Idea for improving a RR + CloudFlare setup

MrOwen · December 2012

Let's assume you have round robin setup on domain A which points to two nodes which handle load balancing, etc. That's cool until one of your load balancers goes down and now you have clients who have cached the IP of your downed node. I assume that within a few hours (maybe < 1 hour) you'll be able to either bring up that node again or take it out of the round robin. Why not automate this? Here's my idea:

Have Uptime running on Modulus or AppFog.
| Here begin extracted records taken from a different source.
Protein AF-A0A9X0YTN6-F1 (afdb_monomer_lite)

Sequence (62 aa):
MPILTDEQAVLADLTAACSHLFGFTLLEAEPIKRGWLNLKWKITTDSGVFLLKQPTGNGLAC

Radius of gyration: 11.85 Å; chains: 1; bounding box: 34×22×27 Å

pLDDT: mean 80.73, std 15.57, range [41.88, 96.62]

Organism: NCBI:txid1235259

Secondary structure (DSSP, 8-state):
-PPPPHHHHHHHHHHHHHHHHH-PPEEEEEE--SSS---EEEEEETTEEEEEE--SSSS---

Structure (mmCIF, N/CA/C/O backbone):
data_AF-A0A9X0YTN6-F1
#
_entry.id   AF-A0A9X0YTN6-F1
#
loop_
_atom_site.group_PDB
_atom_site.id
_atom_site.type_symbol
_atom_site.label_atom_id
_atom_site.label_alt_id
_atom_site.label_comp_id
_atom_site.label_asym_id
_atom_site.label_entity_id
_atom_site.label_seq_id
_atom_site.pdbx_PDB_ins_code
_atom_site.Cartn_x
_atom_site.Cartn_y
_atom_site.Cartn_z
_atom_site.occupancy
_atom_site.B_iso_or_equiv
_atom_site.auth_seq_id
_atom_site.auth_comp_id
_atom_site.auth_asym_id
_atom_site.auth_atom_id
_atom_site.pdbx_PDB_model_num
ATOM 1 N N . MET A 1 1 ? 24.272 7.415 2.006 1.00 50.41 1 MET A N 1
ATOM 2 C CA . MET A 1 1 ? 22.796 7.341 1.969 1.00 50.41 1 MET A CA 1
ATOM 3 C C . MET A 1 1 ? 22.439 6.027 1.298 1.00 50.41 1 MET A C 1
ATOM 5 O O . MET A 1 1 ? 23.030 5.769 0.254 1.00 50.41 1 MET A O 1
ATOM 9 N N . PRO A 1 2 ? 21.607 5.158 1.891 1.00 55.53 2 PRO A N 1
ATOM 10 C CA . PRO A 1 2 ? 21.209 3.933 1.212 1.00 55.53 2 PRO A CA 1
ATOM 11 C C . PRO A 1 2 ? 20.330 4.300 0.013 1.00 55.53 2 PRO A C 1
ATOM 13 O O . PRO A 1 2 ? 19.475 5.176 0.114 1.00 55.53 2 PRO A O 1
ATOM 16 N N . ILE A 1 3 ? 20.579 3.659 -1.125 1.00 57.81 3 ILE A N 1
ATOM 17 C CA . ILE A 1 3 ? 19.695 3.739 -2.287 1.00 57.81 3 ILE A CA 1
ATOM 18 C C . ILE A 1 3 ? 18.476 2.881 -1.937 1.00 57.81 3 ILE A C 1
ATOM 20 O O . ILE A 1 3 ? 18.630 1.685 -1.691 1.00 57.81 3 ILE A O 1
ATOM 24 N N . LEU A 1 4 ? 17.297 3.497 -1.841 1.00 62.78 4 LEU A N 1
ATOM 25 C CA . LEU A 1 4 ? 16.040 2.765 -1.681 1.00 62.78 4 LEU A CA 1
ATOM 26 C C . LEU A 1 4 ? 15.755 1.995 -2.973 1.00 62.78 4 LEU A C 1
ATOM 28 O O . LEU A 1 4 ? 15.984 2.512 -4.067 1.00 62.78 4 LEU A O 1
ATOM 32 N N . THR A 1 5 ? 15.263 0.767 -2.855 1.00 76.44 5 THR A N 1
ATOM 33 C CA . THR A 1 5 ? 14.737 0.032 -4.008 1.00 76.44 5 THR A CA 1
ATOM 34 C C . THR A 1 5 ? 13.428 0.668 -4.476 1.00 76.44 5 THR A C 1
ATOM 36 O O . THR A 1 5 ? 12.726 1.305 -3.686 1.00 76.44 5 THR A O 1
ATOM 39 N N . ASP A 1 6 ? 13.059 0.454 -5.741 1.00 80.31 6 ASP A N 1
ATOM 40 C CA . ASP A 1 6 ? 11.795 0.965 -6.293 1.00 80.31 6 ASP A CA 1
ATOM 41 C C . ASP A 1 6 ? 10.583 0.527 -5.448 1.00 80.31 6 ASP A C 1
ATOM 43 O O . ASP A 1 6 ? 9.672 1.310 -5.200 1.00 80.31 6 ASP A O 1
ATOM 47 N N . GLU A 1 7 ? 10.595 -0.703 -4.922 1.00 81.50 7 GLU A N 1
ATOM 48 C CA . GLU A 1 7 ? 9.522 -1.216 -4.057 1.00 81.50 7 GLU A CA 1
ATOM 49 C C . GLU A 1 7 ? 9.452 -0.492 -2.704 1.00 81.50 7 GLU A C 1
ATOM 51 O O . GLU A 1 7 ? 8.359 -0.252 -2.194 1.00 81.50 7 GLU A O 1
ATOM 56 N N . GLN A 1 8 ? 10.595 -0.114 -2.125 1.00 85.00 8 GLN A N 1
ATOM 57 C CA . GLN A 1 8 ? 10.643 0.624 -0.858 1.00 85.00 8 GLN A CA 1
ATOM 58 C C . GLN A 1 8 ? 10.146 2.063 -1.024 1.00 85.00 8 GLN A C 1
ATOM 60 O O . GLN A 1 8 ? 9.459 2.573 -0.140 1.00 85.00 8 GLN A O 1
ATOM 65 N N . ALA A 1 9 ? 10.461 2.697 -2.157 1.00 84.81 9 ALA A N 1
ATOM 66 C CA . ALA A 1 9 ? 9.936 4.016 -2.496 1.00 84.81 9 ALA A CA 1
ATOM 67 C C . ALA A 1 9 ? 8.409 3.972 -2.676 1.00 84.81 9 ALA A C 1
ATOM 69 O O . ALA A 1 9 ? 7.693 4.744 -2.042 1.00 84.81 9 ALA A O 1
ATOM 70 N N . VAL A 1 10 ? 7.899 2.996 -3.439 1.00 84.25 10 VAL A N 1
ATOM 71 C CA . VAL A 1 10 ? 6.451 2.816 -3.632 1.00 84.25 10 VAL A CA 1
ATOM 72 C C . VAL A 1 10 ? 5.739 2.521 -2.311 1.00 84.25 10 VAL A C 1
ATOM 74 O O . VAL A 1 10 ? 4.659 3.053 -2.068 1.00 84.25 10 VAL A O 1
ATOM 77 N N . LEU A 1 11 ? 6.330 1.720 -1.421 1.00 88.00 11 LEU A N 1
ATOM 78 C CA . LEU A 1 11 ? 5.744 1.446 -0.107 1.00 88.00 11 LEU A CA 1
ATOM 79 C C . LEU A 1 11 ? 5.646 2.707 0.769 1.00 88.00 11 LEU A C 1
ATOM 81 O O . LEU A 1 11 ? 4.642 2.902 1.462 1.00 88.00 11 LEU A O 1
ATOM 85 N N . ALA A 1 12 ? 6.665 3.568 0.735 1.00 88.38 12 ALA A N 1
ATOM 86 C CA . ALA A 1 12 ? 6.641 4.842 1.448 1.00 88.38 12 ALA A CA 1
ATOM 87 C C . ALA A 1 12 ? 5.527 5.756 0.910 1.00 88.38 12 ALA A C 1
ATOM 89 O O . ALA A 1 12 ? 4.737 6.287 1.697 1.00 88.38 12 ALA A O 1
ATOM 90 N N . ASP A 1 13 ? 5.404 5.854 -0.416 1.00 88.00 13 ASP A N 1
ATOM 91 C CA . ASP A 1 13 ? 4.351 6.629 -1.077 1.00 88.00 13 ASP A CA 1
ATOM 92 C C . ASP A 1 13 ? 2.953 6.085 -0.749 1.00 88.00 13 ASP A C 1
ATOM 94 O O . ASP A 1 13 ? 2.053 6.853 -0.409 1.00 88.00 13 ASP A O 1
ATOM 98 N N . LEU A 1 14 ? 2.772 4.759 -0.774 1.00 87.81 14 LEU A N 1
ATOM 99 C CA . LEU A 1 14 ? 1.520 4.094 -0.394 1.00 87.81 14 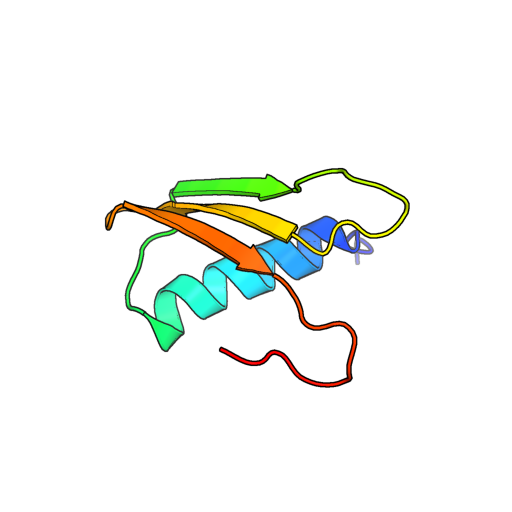LEU A CA 1
ATOM 100 C C . LEU A 1 14 ? 1.116 4.425 1.043 1.00 87.81 14 LEU A C 1
ATOM 102 O O . LEU A 1 14 ? -0.043 4.754 1.296 1.00 87.81 14 LEU A O 1
ATOM 106 N N . THR A 1 15 ? 2.066 4.353 1.975 1.00 90.38 15 THR A N 1
ATOM 107 C CA . THR A 1 15 ? 1.822 4.635 3.396 1.00 90.38 15 THR A CA 1
ATOM 108 C C . THR A 1 15 ? 1.375 6.082 3.591 1.00 90.38 15 THR A C 1
ATOM 110 O O . THR A 1 15 ? 0.364 6.339 4.252 1.00 90.38 15 THR A O 1
ATOM 113 N N . ALA A 1 16 ? 2.089 7.026 2.971 1.00 90.88 16 ALA A N 1
ATOM 114 C CA . ALA A 1 16 ? 1.758 8.444 3.041 1.00 90.88 16 ALA A CA 1
ATOM 115 C C . ALA A 1 16 ? 0.394 8.743 2.398 1.00 90.88 16 ALA A C 1
ATOM 117 O O . ALA A 1 16 ? -0.422 9.451 2.989 1.00 90.88 16 ALA A O 1
ATOM 118 N N . ALA A 1 17 ? 0.113 8.167 1.226 1.00 89.31 17 ALA A N 1
ATOM 119 C CA . ALA A 1 17 ? -1.141 8.367 0.508 1.00 89.31 17 ALA A CA 1
ATOM 120 C C . ALA A 1 17 ? -2.352 7.787 1.257 1.00 89.31 17 ALA A C 1
ATOM 122 O O . ALA A 1 17 ? -3.376 8.461 1.351 1.00 89.31 17 ALA A O 1
ATOM 123 N N . CYS A 1 18 ? -2.244 6.581 1.832 1.00 90.44 18 CYS A N 1
ATOM 124 C CA . CYS A 1 18 ? -3.332 5.962 2.603 1.00 90.44 18 CYS A CA 1
ATOM 125 C C . CYS A 1 18 ? -3.764 6.848 3.774 1.00 90.44 18 CYS A C 1
ATOM 127 O O . CYS A 1 18 ? -4.956 7.091 3.966 1.00 90.44 18 CYS A O 1
ATOM 129 N N . SER A 1 19 ? -2.786 7.382 4.506 1.00 90.94 19 SER A N 1
ATOM 130 C CA . SER A 1 19 ? -3.047 8.275 5.630 1.00 90.94 19 SER A CA 1
ATOM 131 C C . SER A 1 19 ? -3.582 9.633 5.163 1.00 90.94 19 SER A C 1
ATOM 133 O O . SER A 1 19 ? -4.621 10.081 5.643 1.00 90.94 19 SER A O 1
ATOM 135 N N . HIS A 1 20 ? -2.918 10.278 4.198 1.00 92.62 20 HIS A N 1
ATOM 136 C CA . HIS A 1 20 ? -3.229 11.655 3.807 1.00 92.62 20 HIS A CA 1
ATOM 137 C C . HIS A 1 20 ? -4.520 11.796 2.990 1.00 92.62 20 HIS A C 1
ATOM 139 O O . HIS A 1 20 ? -5.269 12.748 3.196 1.00 92.62 20 HIS A O 1
ATOM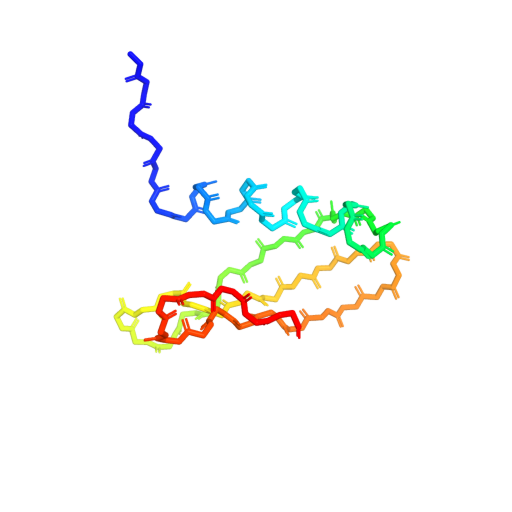 145 N N . LEU A 1 21 ? -4.776 10.873 2.060 1.00 90.81 21 LEU A N 1
ATOM 146 C CA . LEU A 1 21 ? -5.903 10.975 1.126 1.00 90.81 21 LEU A CA 1
ATOM 147 C C . LEU A 1 21 ? -7.171 10.310 1.660 1.00 90.81 21 LEU A C 1
ATOM 149 O O . LEU A 1 21 ? -8.271 10.762 1.349 1.00 90.81 21 LEU A O 1
ATOM 153 N N . PHE A 1 22 ? -7.022 9.241 2.444 1.00 89.25 22 PHE A N 1
ATOM 154 C CA . PHE A 1 22 ? -8.145 8.392 2.847 1.00 89.25 22 PHE A CA 1
ATOM 155 C C . PHE A 1 22 ? -8.317 8.264 4.365 1.00 89.25 22 PHE A C 1
ATOM 157 O O . PHE A 1 22 ? -9.347 7.770 4.814 1.00 89.25 22 PHE A O 1
ATOM 164 N N . GLY A 1 23 ? -7.345 8.719 5.165 1.00 92.56 23 GLY A N 1
ATOM 165 C CA . GLY A 1 23 ? -7.384 8.580 6.623 1.00 92.56 23 GLY A CA 1
ATOM 166 C C . GLY A 1 23 ? -7.198 7.141 7.111 1.00 92.56 23 GLY A C 1
ATOM 167 O O . GLY A 1 23 ? -7.575 6.836 8.237 1.00 92.56 23 GLY A O 1
ATOM 168 N N . PHE A 1 24 ? -6.643 6.257 6.277 1.00 93.38 24 PHE A N 1
ATOM 169 C CA . PHE A 1 24 ? -6.449 4.847 6.607 1.00 93.38 24 PHE A CA 1
ATOM 170 C C . PHE A 1 24 ? -5.086 4.593 7.241 1.00 93.38 24 PHE A C 1
ATOM 172 O O . PHE A 1 24 ? -4.068 5.148 6.810 1.00 93.38 24 PHE A O 1
ATOM 179 N N . THR A 1 25 ? -5.049 3.660 8.188 1.00 93.62 25 THR A N 1
ATOM 180 C CA . THR A 1 25 ? -3.795 3.087 8.685 1.00 93.62 25 THR A CA 1
ATOM 181 C C . THR A 1 25 ? -3.416 1.878 7.837 1.00 93.62 25 THR A C 1
ATOM 183 O O . THR A 1 25 ? -4.149 0.888 7.802 1.00 93.62 25 THR A O 1
ATOM 186 N N . LEU A 1 26 ? -2.269 1.937 7.155 1.00 93.94 26 LEU A N 1
ATOM 187 C CA . LEU A 1 26 ? -1.730 0.804 6.399 1.00 93.94 26 LEU A CA 1
ATOM 188 C C . LEU A 1 26 ? -1.149 -0.244 7.364 1.00 93.94 26 LEU A C 1
ATOM 190 O O . LEU A 1 26 ? -0.218 0.056 8.108 1.00 93.94 26 LEU A O 1
ATOM 194 N N . LEU A 1 27 ? -1.693 -1.463 7.345 1.00 95.12 27 LEU A N 1
ATOM 195 C CA . LEU A 1 27 ? -1.255 -2.581 8.194 1.00 95.12 27 LEU A CA 1
ATOM 196 C C . LEU A 1 27 ? -0.294 -3.513 7.450 1.00 95.12 27 LEU A C 1
ATOM 198 O O . LEU A 1 27 ? 0.689 -3.981 8.018 1.00 95.12 27 LEU A O 1
ATOM 202 N N . GLU A 1 28 ? -0.578 -3.775 6.175 1.00 94.38 28 GLU A N 1
ATOM 203 C CA . GLU A 1 28 ? 0.211 -4.657 5.317 1.00 94.38 28 GLU A CA 1
ATOM 204 C C . GLU A 1 28 ? 0.114 -4.196 3.860 1.00 94.38 28 GLU A C 1
ATOM 206 O O . GLU A 1 28 ? -0.927 -3.697 3.423 1.00 94.38 28 GLU A O 1
ATOM 211 N N . ALA A 1 29 ? 1.191 -4.376 3.099 1.00 92.44 29 ALA A N 1
ATOM 212 C CA . ALA A 1 29 ? 1.227 -4.090 1.674 1.00 92.44 29 ALA A CA 1
ATOM 213 C C . ALA A 1 29 ? 2.079 -5.132 0.948 1.00 92.44 29 ALA A C 1
ATOM 215 O O . ALA A 1 29 ? 3.260 -5.306 1.245 1.00 92.44 29 ALA A O 1
ATOM 216 N N . GLU A 1 30 ? 1.480 -5.798 -0.035 1.00 91.69 30 GLU A N 1
ATOM 217 C CA . GLU A 1 30 ? 2.119 -6.860 -0.806 1.00 91.69 30 GLU A CA 1
ATOM 218 C C . GLU A 1 30 ? 2.116 -6.511 -2.303 1.00 91.69 30 GLU A C 1
ATOM 220 O O . GLU A 1 30 ? 1.044 -6.264 -2.878 1.00 91.69 30 GLU A O 1
ATOM 225 N N . PRO A 1 31 ? 3.279 -6.520 -2.983 1.00 89.62 31 PRO A N 1
ATOM 226 C CA . PRO A 1 31 ? 3.325 -6.324 -4.424 1.00 89.62 31 PRO A CA 1
ATOM 227 C C . PRO A 1 31 ? 2.756 -7.550 -5.148 1.00 89.62 31 PRO A C 1
ATOM 229 O O . PRO A 1 31 ? 3.142 -8.695 -4.905 1.00 89.62 31 PRO A O 1
ATOM 232 N N . ILE A 1 32 ? 1.868 -7.315 -6.110 1.00 88.31 32 ILE A N 1
ATOM 233 C CA . ILE A 1 32 ? 1.283 -8.354 -6.958 1.00 88.31 32 ILE A CA 1
ATOM 234 C C . ILE A 1 32 ? 2.163 -8.536 -8.191 1.00 88.31 32 ILE A C 1
ATOM 236 O O . ILE A 1 32 ? 2.110 -7.765 -9.153 1.00 88.31 32 ILE A O 1
ATOM 240 N N . LYS A 1 33 ? 2.946 -9.613 -8.180 1.00 82.00 33 LYS A N 1
ATOM 241 C CA . LYS A 1 33 ? 3.925 -9.932 -9.223 1.00 82.00 33 LYS A CA 1
ATOM 242 C C . LYS A 1 33 ? 3.250 -10.647 -10.398 1.00 82.00 33 LYS A C 1
ATOM 244 O O . LYS A 1 33 ? 3.001 -11.851 -10.356 1.00 82.00 33 LYS A O 1
ATOM 249 N N . ARG A 1 34 ? 2.936 -9.903 -11.464 1.00 72.25 34 ARG A N 1
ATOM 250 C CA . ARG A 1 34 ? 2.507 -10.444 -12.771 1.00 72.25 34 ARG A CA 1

Also, Uptime now has the ability to use plugins.
Add both load-balancers as checks in Uptime.
Create a plugin which deletes the A record in CloudFlare (using their API) if one of the nodes goes down.
If/when the node comes back up, have Uptime make a call to CloudFlare to add back that A record.

Although this isn't a true "heartbeat" type fail-over deal, you can have the checks occur every 10s which means, in theory, your bad IP would be pulled within that time which is pretty darn fast.

Issues you see with this setup? Aside from the obvious (the Uptime app crashes [I've been running it for quite some time and it seems pretty stable] or the Modulus or AppFog service providers have downtime).

ihatetonyy · December 2012

@MrOwen said: Issues you see with this setup?

Can't you do this all with Rage4 and UptimeRobot etc?

MrOwen · December 2012

@ihatetonyy said: Can't you do this all with Rage4 and UptimeRobot etc?

You can but checks are done every 5 minutes instead of every 10s (you have even go lower but 10s is pretty fast).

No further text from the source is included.